Sevgili okuyucularım, elime üç gün önce iki ilginç kitap ulaştı.

Bunları sizlere mutlaka tanıtmam gerekiyor. İlkinin yazarı, Ergenekon davasında 33 yıl hapis cezası alan emekli Astsubay Oktay Yıldırım.

Kitabında 2006 yılındaki Danıştay baskınını anlatıyor. Tümü belgeli ve mahkeme tutanaklarından oluşuyor.

Alparslan Arslan isimli katil ve ekibi Danıştay'ı nasıl bastı? Baskından önce ve sonra neler oldu? Ergenekon davasında -Danıştay baskınıyla ilgili olarak- kimler nasıl yargılandı?


Mahkeme Alparslan ve adamlarını nasıl koruyup kolladı?

"Danıştay'dan Ergenekon'a Bir Suikastin İçyüzü. 17 Mayıs 2006, 9:45." (Kaynak Yayınları.)

O feci olayın bütün ayrıntıları,katilin öncesinde ve sonrasındaki bütün ilişkileri, telefon dinleme ve baz istasyonu kayıtları, aynı davada hem sanık, hem tanık, hem de gizli tanık olan ve son olarak tahliye edilen Osman Yıldırım, beraat ettirilen şeyh Salih Kurter gibiler, kitapta bütün ayrıntıları ile anlatılıyor.

İktidarın yargısı Danıştay baskınını hiç ilgisi olmayan Ergenekon davasına bağladı ki, olaya terör ve cinayet eklensin, bunu siyasi propaganda olarak kullansınlar.

Oktay Yıldırım gerçekten ilginç bir kitap yazmış. Tümü belgelerden oluşan bir polis romanı... Okuyunca kirli olayın içyüzünü öğrenecek, "Demek ki adalet böyle oluyormuş!" diyeceksiniz. Mutlaka okumanızı öneririm.

* * *

Şžimdi de 34 yıl hapis cezası alan Mustafa Balbay'ın yeni çıkan kitabından biraz uzunca söz edeceğim... Çünkü Ergenekon davasını baştan sona çok iyi anlatıyor:

"Savunma." (Cumhuriyet Kitapları.)

Bir gecede rahatlıkla okunan çok yalın, bu davanın içyüzünü sergileyen bir kitap.

Giriş cümlesi şöyle:

"Yalanların en alçağı halka ve çocuklara söylenendir.
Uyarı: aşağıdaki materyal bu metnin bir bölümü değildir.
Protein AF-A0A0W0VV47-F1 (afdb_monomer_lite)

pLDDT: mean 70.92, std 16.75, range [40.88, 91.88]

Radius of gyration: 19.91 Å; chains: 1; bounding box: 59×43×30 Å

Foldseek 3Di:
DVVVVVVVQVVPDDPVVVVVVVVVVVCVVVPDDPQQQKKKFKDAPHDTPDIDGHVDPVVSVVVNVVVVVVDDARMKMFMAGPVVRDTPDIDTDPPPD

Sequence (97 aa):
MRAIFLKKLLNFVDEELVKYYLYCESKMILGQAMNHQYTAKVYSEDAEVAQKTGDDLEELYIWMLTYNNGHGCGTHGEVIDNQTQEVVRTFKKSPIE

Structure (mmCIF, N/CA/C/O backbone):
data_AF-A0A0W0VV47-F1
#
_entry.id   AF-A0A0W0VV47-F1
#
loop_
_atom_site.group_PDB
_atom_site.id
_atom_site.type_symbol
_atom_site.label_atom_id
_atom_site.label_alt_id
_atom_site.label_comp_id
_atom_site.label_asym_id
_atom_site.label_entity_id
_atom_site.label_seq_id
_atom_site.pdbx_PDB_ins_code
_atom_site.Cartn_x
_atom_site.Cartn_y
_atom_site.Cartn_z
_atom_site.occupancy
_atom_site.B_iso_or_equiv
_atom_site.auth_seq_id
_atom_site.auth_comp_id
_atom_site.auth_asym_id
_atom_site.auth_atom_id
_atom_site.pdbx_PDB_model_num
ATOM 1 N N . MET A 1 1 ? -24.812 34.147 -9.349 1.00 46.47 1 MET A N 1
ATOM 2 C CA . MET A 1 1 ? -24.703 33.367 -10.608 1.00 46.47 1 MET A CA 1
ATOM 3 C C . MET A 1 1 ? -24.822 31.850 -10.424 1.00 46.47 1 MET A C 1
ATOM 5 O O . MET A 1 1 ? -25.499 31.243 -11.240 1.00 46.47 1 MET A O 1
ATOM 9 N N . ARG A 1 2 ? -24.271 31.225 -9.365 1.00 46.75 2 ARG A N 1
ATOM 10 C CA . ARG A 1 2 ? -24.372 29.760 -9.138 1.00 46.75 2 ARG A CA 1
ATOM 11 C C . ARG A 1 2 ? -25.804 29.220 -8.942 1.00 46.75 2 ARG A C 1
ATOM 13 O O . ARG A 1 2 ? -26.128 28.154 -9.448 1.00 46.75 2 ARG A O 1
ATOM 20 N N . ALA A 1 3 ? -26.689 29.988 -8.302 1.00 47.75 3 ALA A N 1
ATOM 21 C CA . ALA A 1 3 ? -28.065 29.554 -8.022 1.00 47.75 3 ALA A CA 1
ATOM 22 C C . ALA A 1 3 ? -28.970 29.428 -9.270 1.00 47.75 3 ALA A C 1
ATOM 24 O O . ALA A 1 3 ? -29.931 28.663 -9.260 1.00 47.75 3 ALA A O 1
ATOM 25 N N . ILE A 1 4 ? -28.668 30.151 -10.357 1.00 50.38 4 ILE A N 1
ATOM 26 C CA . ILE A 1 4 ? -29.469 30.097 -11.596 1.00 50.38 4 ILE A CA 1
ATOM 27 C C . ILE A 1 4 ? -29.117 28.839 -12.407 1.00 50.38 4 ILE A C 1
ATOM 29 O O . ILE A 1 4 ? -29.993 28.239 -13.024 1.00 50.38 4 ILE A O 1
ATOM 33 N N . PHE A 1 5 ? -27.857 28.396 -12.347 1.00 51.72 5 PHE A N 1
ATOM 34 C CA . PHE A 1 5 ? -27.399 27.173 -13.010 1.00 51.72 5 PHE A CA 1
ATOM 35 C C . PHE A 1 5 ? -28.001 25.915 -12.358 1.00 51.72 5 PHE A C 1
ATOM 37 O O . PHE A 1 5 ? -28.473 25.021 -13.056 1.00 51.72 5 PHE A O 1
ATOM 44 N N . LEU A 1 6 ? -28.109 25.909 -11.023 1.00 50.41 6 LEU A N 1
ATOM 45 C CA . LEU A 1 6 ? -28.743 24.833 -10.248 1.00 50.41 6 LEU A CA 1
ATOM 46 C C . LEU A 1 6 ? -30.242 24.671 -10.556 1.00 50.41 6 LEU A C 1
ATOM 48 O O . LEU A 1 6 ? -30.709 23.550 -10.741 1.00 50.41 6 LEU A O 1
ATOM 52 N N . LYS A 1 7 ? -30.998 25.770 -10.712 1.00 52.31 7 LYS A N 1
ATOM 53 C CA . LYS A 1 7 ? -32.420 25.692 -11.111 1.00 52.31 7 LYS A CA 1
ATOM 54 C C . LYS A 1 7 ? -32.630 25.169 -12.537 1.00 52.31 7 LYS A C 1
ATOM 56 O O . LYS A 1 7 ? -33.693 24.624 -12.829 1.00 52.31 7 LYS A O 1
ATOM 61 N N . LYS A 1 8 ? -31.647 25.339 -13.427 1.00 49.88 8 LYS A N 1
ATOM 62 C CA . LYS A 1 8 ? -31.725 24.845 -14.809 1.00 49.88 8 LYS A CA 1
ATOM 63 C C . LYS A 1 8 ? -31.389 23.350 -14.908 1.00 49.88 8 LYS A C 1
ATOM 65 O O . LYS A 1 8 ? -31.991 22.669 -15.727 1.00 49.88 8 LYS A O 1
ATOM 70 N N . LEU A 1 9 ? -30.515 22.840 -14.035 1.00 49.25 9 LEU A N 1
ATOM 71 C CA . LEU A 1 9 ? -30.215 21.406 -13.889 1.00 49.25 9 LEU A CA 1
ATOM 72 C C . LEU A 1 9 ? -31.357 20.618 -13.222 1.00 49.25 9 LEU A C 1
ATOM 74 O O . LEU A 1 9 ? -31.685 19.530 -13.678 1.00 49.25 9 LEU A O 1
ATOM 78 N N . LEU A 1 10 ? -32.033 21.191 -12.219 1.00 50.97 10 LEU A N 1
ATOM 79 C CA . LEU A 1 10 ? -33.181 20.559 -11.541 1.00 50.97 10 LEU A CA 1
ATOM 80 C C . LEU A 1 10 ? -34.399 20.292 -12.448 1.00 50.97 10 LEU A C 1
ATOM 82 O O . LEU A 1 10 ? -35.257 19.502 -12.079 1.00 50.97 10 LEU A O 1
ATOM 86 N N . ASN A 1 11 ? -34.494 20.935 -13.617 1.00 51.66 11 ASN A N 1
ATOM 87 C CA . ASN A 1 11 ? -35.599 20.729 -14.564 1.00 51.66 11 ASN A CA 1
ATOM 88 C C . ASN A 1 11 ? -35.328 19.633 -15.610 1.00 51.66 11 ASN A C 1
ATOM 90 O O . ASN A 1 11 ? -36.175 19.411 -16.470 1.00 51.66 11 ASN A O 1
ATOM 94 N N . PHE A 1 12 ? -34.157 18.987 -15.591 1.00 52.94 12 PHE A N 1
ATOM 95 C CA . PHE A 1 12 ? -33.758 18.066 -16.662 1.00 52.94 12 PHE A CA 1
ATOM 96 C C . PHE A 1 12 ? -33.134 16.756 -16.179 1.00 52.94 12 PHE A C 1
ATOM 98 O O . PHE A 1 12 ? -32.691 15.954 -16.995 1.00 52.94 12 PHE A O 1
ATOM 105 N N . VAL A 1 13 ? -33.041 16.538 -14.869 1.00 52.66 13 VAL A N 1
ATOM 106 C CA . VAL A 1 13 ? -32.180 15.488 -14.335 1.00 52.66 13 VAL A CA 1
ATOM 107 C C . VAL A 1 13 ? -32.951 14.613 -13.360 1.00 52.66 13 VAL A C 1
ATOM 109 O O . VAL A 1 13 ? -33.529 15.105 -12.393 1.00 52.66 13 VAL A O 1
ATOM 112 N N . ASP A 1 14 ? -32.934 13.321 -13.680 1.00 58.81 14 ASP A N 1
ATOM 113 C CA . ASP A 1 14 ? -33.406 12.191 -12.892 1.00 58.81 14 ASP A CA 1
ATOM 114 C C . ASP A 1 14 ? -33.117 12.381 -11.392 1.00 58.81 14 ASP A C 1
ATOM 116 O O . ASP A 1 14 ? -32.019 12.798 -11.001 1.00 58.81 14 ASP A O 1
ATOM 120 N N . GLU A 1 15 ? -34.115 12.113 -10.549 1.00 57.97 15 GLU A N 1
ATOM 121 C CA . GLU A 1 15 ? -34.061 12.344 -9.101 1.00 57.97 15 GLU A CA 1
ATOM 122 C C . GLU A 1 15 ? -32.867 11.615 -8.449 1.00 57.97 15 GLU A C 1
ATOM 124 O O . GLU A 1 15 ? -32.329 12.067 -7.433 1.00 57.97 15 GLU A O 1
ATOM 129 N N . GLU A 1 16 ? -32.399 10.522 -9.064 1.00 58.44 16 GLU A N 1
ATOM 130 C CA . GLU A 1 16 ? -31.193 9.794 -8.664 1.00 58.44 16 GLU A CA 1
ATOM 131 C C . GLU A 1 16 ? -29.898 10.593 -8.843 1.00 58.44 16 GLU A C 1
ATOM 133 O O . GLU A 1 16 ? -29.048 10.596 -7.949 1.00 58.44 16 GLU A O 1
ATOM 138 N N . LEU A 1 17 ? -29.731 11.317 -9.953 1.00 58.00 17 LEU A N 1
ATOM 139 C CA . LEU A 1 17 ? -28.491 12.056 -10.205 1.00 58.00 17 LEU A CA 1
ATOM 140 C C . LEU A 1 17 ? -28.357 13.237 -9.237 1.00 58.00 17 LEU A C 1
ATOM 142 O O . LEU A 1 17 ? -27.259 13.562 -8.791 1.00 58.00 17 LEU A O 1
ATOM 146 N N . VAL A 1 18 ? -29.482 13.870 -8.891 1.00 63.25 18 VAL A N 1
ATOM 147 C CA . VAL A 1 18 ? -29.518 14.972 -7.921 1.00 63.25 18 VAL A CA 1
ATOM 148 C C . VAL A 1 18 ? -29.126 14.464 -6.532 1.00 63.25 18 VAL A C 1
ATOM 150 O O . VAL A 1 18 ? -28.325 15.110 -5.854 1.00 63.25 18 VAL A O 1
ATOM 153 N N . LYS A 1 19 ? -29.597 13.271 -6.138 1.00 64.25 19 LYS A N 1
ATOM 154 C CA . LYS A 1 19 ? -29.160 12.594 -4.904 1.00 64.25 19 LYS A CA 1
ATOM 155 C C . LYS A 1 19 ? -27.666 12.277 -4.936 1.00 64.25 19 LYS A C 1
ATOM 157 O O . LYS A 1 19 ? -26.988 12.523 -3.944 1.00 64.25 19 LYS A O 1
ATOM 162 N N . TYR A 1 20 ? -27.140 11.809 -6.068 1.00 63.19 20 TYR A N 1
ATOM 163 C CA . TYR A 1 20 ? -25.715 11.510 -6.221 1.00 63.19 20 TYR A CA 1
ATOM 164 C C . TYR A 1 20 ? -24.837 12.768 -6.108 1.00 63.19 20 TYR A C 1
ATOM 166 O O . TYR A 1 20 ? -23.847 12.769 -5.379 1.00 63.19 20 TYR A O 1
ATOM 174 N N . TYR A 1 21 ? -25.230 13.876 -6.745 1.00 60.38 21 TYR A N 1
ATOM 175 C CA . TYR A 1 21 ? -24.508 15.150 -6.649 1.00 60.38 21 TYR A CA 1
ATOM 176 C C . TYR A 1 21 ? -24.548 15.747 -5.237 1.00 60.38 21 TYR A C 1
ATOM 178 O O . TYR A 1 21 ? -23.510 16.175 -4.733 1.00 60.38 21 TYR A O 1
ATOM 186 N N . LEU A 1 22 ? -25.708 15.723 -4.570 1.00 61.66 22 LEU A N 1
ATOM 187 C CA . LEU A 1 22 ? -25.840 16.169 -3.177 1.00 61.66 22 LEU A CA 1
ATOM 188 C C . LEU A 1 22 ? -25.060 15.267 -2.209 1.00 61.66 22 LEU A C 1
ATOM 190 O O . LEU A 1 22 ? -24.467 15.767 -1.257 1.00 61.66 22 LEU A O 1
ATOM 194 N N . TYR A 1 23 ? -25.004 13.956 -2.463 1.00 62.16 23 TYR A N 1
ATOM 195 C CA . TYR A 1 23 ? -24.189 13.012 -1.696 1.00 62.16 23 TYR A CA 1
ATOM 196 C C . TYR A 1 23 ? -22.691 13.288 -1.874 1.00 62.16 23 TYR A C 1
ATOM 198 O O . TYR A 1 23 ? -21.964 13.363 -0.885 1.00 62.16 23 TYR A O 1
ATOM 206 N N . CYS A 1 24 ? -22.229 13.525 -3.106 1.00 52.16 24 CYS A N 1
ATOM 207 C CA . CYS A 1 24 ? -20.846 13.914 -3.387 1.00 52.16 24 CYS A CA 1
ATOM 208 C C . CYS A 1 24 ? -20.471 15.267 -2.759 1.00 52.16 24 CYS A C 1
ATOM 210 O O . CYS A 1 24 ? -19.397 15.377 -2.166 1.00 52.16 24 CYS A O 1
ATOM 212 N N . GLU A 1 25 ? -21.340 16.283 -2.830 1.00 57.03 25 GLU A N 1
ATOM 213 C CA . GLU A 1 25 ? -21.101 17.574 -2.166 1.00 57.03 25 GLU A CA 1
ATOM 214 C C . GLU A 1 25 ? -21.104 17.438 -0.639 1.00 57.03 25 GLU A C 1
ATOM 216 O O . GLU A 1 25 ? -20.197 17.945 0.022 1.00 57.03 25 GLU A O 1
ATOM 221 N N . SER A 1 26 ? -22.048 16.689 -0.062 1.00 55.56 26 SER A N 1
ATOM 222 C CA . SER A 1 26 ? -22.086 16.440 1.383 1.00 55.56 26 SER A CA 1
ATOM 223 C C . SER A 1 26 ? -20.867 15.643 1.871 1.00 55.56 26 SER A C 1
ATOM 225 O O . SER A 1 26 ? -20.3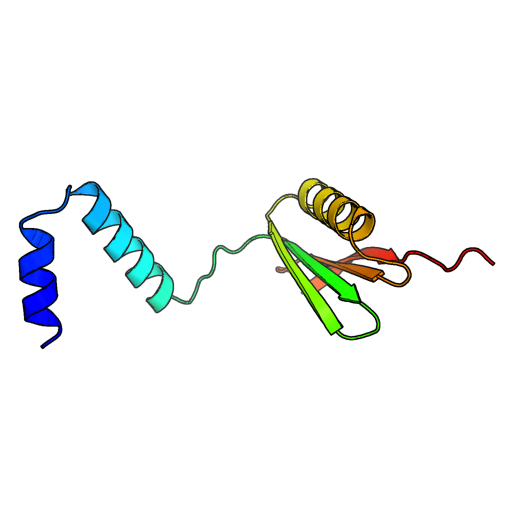95 15.883 2.981 1.00 55.56 26 SER A O 1
ATOM 227 N N . LYS A 1 27 ? -20.321 14.730 1.053 1.00 53.56 27 LYS A N 1
ATOM 228 C CA . LYS A 1 27 ? -19.082 13.982 1.337 1.00 53.56 27 LYS A CA 1
ATOM 229 C C . LYS A 1 27 ? -17.818 14.840 1.226 1.00 53.56 27 LYS A C 1
ATOM 231 O O . LYS A 1 27 ? -16.885 14.615 1.990 1.00 53.56 27 LYS A O 1
ATOM 236 N N . MET A 1 28 ? -17.794 15.842 0.342 1.00 47.69 28 MET A N 1
ATOM 237 C CA . MET A 1 28 ? -16.707 16.833 0.286 1.00 47.69 28 MET A CA 1
ATOM 238 C C . MET A 1 28 ? -16.712 17.782 1.491 1.00 47.69 28 MET A C 1
ATOM 240 O O . MET A 1 28 ? -15.645 18.171 1.955 1.00 47.69 28 MET A O 1
ATOM 244 N N . ILE A 1 29 ? -17.889 18.145 2.012 1.00 50.47 29 ILE A N 1
ATOM 245 C CA . ILE A 1 29 ? -18.018 19.082 3.142 1.00 50.47 29 ILE A CA 1
ATOM 246 C C . ILE A 1 29 ? -17.730 18.399 4.494 1.00 50.47 29 ILE A C 1
ATOM 248 O O . ILE A 1 29 ? -17.299 19.067 5.431 1.00 50.47 29 ILE A O 1
ATOM 252 N N . LEU A 1 30 ? -17.910 17.076 4.606 1.00 45.09 30 LEU A N 1
ATOM 253 C CA . LEU A 1 30 ? -17.715 16.338 5.862 1.00 45.09 30 LEU A CA 1
ATOM 254 C C . LEU A 1 30 ? -16.309 15.775 6.100 1.00 45.09 30 LEU A C 1
ATOM 256 O O . LEU A 1 30 ? -16.091 15.219 7.171 1.00 45.09 30 LEU A O 1
ATOM 260 N N . GLY A 1 31 ? -15.352 15.898 5.172 1.00 45.97 31 GLY A N 1
ATOM 261 C CA . GLY A 1 31 ? -13.950 15.524 5.435 1.00 45.97 31 GLY A CA 1
ATOM 262 C C . GLY A 1 31 ? -13.732 14.087 5.940 1.00 45.97 31 GLY A C 1
ATOM 263 O O . GLY A 1 31 ? -12.662 13.767 6.444 1.00 45.97 31 GLY A O 1
ATOM 264 N N . GLN A 1 32 ? -14.728 13.213 5.809 1.00 47.16 32 GLN A N 1
ATOM 265 C CA . GLN A 1 32 ? -14.608 11.783 6.027 1.00 47.16 32 GLN A CA 1
ATOM 266 C C . GLN A 1 32 ? -14.556 11.156 4.646 1.00 47.16 32 GLN A C 1
ATOM 268 O O . GLN A 1 32 ? -15.557 10.706 4.078 1.00 47.16 32 GLN A O 1
ATOM 273 N N . ALA A 1 33 ? -13.346 11.196 4.086 1.00 49.59 33 ALA A N 1
ATOM 274 C CA . ALA A 1 33 ? -12.939 10.249 3.070 1.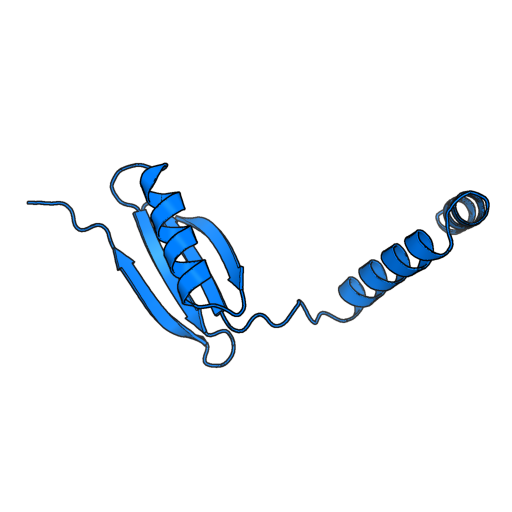00 49.59 33 ALA A CA 1
ATOM 275 C C . ALA A 1 33 ? -13.388 8.855 3.524 1.00 49.59 33 ALA A C 1
ATOM 277 O O . ALA A 1 33 ? -13.331 8.538 4.711 1.00 49.59 33 ALA A O 1
ATOM 278 N N . MET A 1 34 ? -13.887 8.055 2.587 1.00 50.47 34 MET A N 1
ATOM 279 C CA . MET A 1 34 ? -14.120 6.626 2.777 1.00 50.47 34 MET A CA 1
ATOM 280 C C . MET A 1 34 ? -12.948 6.059 3.594 1.00 50.47 34 MET A C 1
ATOM 282 O O . MET A 1 34 ? -11.818 6.078 3.100 1.00 50.47 34 MET A O 1
ATOM 286 N N . ASN A 1 35 ? -13.196 5.697 4.859 1.00 63.22 35 ASN A N 1
ATOM 287 C CA . ASN A 1 35 ? -12.165 5.289 5.814 1.00 63.22 35 ASN A CA 1
ATOM 288 C C . ASN A 1 35 ? -11.738 3.864 5.478 1.00 63.22 35 ASN A C 1
ATOM 290 O O . ASN A 1 35 ? -12.071 2.925 6.195 1.00 63.22 35 ASN A O 1
ATOM 294 N N . HIS A 1 36 ? -11.105 3.716 4.318 1.00 74.69 36 HIS A N 1
ATOM 295 C CA . HIS A 1 36 ? -10.526 2.459 3.904 1.00 74.69 36 HIS A CA 1
ATOM 296 C C . HIS A 1 36 ? -9.496 2.063 4.953 1.00 74.69 36 HIS A C 1
ATOM 298 O O . HIS A 1 36 ? -8.721 2.912 5.399 1.00 74.69 36 HIS A O 1
ATOM 304 N N . GLN A 1 37 ? -9.488 0.804 5.364 1.00 86.69 37 GLN A N 1
ATOM 305 C CA . GLN A 1 37 ? -8.606 0.352 6.433 1.00 86.69 37 GLN A CA 1
ATOM 306 C C . GLN A 1 37 ? -7.127 0.440 6.041 1.00 86.69 37 GLN A C 1
ATOM 308 O O . GLN A 1 37 ? -6.285 0.702 6.894 1.00 86.69 37 GLN A O 1
ATOM 313 N N . TYR A 1 38 ? -6.812 0.301 4.754 1.00 89.19 38 TYR A N 1
ATOM 314 C CA . TYR A 1 38 ? -5.444 0.250 4.262 1.00 89.19 38 TYR A CA 1
ATOM 315 C C . TYR A 1 38 ? -5.186 1.233 3.117 1.00 89.19 38 TYR A C 1
ATOM 317 O O . TYR A 1 38 ? -6.048 1.519 2.278 1.00 89.19 38 TYR A O 1
ATOM 325 N N . THR A 1 39 ? -3.947 1.711 3.052 1.00 90.75 39 THR A N 1
ATOM 326 C CA . THR A 1 39 ? -3.411 2.521 1.956 1.00 90.75 39 THR A CA 1
ATOM 327 C C . THR A 1 39 ? -2.143 1.871 1.429 1.00 90.75 39 THR A C 1
ATOM 329 O O . THR A 1 39 ? -1.138 1.805 2.128 1.00 90.75 39 THR A O 1
ATOM 332 N N . ALA A 1 40 ? -2.171 1.410 0.184 1.00 91.44 40 ALA A N 1
ATOM 333 C CA . ALA A 1 40 ? -0.991 0.977 -0.544 1.00 91.44 40 ALA A CA 1
ATOM 334 C C . ALA A 1 40 ? -0.353 2.146 -1.288 1.00 91.44 40 ALA A C 1
ATOM 336 O O . ALA A 1 40 ? -1.040 2.917 -1.963 1.00 91.44 40 ALA A O 1
ATOM 337 N N . LYS A 1 41 ? 0.970 2.232 -1.207 1.00 91.00 41 LYS A N 1
ATOM 338 C CA . LYS A 1 41 ? 1.794 3.223 -1.886 1.00 91.00 41 LYS A CA 1
ATOM 339 C C . LYS A 1 41 ? 2.926 2.538 -2.623 1.00 91.00 41 LYS A C 1
ATOM 341 O O . LYS A 1 41 ? 3.546 1.608 -2.112 1.00 91.00 41 LYS A O 1
ATOM 346 N N . VAL A 1 42 ? 3.193 3.012 -3.830 1.00 88.50 42 VAL A N 1
ATOM 347 C CA . VAL A 1 42 ? 4.316 2.579 -4.652 1.00 88.50 42 VAL A CA 1
ATOM 348 C C . VAL A 1 42 ? 5.225 3.770 -4.871 1.00 88.50 42 VAL A C 1
ATOM 350 O O . VAL A 1 42 ? 4.780 4.847 -5.270 1.00 88.50 42 VAL A O 1
ATOM 353 N N . TYR A 1 43 ? 6.508 3.537 -4.657 1.00 86.12 43 TYR A N 1
ATOM 354 C CA . TYR A 1 43 ? 7.572 4.501 -4.818 1.00 86.12 43 TYR A CA 1
ATOM 355 C C . TYR A 1 43 ? 8.551 4.028 -5.888 1.00 86.12 43 TYR A C 1
ATOM 357 O O . TYR A 1 43 ? 8.851 2.837 -6.022 1.00 86.12 43 TYR A O 1
ATOM 365 N N . SER A 1 44 ? 9.070 4.983 -6.647 1.00 82.31 44 SER A N 1
ATOM 366 C CA . SER A 1 44 ? 10.200 4.786 -7.548 1.00 82.31 44 SER A CA 1
ATOM 367 C C . SER A 1 44 ? 11.310 5.718 -7.106 1.00 82.31 44 SER A C 1
ATOM 369 O O . SER A 1 44 ? 11.062 6.914 -6.960 1.00 82.31 44 SER A O 1
ATOM 371 N N . GLU A 1 45 ? 12.510 5.173 -6.906 1.00 77.62 45 GLU A N 1
ATOM 372 C CA . GLU A 1 45 ? 13.631 5.877 -6.268 1.00 77.62 45 GLU A CA 1
ATOM 373 C C . GLU A 1 45 ? 13.236 6.365 -4.868 1.00 77.62 45 GLU A C 1
ATOM 375 O O . GLU A 1 45 ? 13.316 5.570 -3.939 1.00 77.62 45 GLU A O 1
ATOM 380 N N . ASP A 1 46 ? 12.719 7.590 -4.747 1.00 74.88 46 ASP A N 1
ATOM 381 C CA . ASP A 1 46 ? 12.230 8.203 -3.503 1.00 74.88 46 ASP A CA 1
ATOM 382 C C . ASP A 1 46 ? 10.910 8.987 -3.698 1.00 74.88 46 ASP A C 1
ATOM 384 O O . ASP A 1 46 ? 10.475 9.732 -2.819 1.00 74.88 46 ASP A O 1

Çünkü ikisi de çabuk inanır."

Şžimdi sözü Balbay'a bırakıyorum:

"Ergenekon davası üzerinden topluma o kadar büyük yalanlar söylendi ki, yalanın yalan olduğunu anlatmak zaman aldı. Bu dava ile birlikte Türkiye'deki faili meçhul cinayetler aydınlatılacak, darbe planları gün ışığına çıkarılacak, karanlıktaki olayların perde ardında kalan kişi ve örgütleri ortaya çıkarılacaktı!

Toplum bu yalanlarla aldatıldı. En acısı hukukla aldatıldı.

Hükümetlerin en kötüsü masum insanları korkutandır. Hükümet destekli Ergenekon davasının amacı buydu.

Türkiye'nin dönüştürülmesi, buna muhalefet edebilecek tüm kesimlerin ve toplumun susturulması ve korkutulması için kullanıldı."

* * *

Davanın tanımı şöyle devam ediyor:

"Birbirinden bağımsız dosyalar ve olaylar birleştirilerek genel kurgunun anlaşılması olanaksız kılındı.
Bu davada darbe girişimleri yargılanıyor iddiası büyük bir yalan. Eğer öyle olsaydı dava bu iddialar çerçevesinde açılır ve gerçek kısa sürede çıkardı.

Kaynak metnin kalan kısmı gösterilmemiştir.